The figure was slightly lower than the previous tax year's £120.9bn and the independent Office for Budget Responsibility's forecast.
Borrowing also fell in March - by £1.6bn on a year earlier to £15.1bn - as spending cuts across Government departments kicked in.
The totals exclude the cost of bank bailouts, cash transfers from the Government's quantitative easing programme and a boost from the Royal Mail pension assets.
Chancellor George Osborne is likely to welcome the figures after a difficult week in which his austerity programme was criticised by the International Monetary Fund. Fitch Ratings also became the second agency to strip Britain of its triple-A credit rating.
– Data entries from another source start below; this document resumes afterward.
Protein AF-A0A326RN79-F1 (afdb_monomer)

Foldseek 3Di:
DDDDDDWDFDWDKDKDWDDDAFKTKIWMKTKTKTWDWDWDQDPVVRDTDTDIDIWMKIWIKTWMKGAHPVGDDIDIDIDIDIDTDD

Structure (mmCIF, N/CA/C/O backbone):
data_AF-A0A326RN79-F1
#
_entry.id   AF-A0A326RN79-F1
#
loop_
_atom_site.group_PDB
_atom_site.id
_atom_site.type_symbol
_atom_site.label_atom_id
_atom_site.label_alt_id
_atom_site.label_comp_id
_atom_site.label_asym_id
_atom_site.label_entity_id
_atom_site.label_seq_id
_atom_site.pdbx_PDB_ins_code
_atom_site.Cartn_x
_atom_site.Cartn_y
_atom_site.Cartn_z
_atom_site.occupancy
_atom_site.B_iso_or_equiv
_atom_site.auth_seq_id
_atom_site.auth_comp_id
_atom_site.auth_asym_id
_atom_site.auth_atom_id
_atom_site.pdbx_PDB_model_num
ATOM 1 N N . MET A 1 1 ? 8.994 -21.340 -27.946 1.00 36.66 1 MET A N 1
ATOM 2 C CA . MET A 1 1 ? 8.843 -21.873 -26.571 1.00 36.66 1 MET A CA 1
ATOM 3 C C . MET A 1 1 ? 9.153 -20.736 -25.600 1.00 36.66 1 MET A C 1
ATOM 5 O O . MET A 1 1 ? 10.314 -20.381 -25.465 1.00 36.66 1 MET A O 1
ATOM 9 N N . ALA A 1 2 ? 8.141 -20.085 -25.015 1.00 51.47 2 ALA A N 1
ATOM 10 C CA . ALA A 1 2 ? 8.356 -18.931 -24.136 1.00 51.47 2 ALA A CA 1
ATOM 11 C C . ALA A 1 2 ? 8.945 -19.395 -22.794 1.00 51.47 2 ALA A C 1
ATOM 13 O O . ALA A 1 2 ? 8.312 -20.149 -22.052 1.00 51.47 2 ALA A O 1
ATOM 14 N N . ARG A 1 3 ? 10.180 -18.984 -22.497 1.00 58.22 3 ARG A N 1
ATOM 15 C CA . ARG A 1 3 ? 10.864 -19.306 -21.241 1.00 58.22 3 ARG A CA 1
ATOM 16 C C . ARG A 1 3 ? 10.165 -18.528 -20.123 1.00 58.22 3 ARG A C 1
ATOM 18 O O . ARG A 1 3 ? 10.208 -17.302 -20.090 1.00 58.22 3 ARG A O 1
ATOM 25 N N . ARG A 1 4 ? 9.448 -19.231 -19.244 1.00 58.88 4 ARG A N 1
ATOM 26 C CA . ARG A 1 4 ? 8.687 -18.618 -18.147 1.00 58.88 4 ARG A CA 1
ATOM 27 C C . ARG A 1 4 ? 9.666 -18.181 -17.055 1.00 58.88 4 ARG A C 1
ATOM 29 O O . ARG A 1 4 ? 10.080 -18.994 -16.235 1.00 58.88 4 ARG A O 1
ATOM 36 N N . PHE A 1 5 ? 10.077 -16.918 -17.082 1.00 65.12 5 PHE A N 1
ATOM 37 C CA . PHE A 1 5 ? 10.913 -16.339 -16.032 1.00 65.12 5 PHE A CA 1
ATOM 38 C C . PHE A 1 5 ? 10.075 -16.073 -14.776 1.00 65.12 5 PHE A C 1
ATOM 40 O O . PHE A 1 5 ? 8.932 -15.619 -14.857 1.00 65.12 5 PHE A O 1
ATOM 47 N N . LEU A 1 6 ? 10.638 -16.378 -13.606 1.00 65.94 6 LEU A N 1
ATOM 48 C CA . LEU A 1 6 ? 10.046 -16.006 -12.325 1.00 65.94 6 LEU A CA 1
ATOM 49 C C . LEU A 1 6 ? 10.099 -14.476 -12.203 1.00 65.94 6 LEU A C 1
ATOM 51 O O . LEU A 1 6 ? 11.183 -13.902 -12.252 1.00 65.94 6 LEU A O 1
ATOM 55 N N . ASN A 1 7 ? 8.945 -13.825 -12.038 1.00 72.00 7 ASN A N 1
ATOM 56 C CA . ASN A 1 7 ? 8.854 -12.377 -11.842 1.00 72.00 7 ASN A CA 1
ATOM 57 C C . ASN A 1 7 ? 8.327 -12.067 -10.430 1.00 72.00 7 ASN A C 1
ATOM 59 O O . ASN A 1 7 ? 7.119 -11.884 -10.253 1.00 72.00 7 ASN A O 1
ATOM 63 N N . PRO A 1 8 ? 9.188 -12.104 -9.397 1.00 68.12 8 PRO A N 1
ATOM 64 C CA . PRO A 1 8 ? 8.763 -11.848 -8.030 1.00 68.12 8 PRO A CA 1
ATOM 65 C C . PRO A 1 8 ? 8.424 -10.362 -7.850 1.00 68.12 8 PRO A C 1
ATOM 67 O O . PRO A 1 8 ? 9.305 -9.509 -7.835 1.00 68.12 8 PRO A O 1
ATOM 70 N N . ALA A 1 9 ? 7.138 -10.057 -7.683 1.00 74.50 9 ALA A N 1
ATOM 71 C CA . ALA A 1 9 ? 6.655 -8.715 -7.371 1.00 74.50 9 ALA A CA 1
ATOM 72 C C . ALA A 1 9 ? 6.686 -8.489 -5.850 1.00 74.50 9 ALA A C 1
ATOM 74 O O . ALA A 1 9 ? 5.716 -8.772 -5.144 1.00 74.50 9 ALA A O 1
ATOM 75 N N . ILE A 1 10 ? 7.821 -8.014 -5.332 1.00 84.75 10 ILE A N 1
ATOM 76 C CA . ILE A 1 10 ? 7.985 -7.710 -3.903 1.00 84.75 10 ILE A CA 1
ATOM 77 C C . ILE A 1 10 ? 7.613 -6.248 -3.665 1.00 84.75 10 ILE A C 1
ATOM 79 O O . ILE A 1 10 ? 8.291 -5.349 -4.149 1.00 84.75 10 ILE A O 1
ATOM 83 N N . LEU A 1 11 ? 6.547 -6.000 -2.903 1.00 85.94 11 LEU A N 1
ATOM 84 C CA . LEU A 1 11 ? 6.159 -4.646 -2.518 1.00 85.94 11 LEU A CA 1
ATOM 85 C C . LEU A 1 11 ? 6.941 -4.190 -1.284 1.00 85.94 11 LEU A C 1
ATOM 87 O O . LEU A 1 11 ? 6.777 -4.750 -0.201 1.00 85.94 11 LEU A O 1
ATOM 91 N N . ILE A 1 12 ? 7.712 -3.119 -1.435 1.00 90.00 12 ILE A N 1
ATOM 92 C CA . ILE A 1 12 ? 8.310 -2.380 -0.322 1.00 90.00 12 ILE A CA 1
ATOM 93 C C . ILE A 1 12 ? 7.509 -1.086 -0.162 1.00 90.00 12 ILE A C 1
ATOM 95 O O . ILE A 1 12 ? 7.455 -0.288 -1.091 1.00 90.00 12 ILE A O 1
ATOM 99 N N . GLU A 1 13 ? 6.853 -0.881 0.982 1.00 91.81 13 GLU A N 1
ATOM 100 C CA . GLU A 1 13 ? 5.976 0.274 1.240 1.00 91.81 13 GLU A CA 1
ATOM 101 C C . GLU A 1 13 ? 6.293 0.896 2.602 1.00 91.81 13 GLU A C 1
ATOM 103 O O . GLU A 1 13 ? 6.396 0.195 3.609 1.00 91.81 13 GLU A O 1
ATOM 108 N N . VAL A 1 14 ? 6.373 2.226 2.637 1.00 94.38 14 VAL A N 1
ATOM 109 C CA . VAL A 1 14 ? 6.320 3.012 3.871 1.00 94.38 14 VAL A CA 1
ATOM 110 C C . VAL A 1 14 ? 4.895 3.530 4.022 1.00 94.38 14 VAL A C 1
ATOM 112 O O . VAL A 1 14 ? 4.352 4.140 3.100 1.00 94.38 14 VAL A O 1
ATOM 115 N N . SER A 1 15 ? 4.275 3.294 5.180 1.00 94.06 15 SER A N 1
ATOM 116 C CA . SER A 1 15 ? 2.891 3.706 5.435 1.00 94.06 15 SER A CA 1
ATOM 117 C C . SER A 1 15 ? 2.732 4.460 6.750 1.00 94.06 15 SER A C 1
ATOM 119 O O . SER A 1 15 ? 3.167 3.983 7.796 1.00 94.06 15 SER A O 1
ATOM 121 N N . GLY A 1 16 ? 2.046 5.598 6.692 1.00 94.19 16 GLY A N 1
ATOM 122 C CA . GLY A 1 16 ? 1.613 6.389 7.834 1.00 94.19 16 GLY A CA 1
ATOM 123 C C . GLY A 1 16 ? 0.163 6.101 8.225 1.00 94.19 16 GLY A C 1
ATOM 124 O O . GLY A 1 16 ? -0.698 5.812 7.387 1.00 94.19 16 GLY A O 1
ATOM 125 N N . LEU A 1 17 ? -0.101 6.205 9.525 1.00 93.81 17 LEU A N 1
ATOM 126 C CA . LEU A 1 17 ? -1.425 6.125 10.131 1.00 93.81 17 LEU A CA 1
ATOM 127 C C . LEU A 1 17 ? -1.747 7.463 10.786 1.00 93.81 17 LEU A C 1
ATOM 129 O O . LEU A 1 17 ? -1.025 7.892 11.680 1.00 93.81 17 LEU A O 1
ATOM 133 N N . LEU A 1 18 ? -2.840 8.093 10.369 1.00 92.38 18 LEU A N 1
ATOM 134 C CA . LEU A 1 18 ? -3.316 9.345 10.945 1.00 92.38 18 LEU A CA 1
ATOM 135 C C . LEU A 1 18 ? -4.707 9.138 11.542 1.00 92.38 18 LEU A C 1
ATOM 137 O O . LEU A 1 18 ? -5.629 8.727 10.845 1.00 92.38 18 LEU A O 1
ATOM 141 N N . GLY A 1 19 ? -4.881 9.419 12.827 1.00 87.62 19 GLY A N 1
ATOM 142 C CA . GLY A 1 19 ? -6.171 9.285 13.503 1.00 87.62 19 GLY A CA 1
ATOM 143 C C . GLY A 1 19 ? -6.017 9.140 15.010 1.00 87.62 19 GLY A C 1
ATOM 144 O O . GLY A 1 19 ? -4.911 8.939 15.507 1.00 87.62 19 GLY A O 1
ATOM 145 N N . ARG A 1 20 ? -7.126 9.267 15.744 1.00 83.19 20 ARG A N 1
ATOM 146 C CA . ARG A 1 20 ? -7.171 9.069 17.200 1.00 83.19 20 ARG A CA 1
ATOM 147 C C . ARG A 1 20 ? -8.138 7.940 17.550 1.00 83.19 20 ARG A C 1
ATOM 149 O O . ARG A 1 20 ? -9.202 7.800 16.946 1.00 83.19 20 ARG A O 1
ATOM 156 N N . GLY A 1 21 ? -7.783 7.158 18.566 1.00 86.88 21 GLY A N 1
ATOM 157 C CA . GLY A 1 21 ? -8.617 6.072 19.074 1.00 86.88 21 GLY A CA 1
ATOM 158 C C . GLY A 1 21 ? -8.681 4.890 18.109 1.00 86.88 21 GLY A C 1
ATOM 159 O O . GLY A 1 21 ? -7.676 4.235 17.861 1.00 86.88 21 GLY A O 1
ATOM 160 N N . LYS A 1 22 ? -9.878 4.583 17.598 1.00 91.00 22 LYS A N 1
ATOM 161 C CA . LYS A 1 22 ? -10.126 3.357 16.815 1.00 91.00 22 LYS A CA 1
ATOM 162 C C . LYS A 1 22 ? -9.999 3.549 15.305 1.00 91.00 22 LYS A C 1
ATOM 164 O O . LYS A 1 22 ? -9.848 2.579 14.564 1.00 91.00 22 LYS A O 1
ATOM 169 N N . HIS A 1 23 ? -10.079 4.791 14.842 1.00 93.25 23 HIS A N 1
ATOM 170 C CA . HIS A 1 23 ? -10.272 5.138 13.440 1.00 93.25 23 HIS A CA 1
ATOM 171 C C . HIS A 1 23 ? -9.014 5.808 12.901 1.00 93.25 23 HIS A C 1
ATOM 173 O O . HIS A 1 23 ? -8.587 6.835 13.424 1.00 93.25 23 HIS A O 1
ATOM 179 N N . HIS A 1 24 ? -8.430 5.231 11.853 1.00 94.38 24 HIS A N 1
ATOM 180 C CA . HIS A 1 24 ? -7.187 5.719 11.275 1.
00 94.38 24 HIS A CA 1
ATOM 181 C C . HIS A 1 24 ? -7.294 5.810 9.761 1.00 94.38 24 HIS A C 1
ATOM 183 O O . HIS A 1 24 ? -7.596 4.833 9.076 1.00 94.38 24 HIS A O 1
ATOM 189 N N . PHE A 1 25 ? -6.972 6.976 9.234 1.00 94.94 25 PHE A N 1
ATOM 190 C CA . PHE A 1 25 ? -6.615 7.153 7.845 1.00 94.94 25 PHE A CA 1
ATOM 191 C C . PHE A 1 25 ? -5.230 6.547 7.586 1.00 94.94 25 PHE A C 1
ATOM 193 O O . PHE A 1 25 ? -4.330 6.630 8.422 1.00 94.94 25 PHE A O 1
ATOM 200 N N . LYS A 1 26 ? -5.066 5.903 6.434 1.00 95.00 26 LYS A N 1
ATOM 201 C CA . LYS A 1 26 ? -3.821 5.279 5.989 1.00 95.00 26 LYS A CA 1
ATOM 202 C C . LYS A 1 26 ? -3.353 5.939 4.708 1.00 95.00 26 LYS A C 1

A Treasury spokeswoman said: "Though it is taking time, the Government is fixing this country's economic problems.
"The deficit is down by a third, a million and a quarter new private sector jobs have been created and interest rates are at near-record lows, benefiting households and businesses."
But Deutsche Bank's UK economist George Buckley said the UK's public finances remained a concern.
"We've seen another downgrade over the past week ... it's going to take a long time to get back to where the Government would like it to be in terms of the underlying fiscal deficit," he said.
The falls in borrowing - although "encouraging" - come after three years of austerity, he said, adding: "There's a long way to go yet."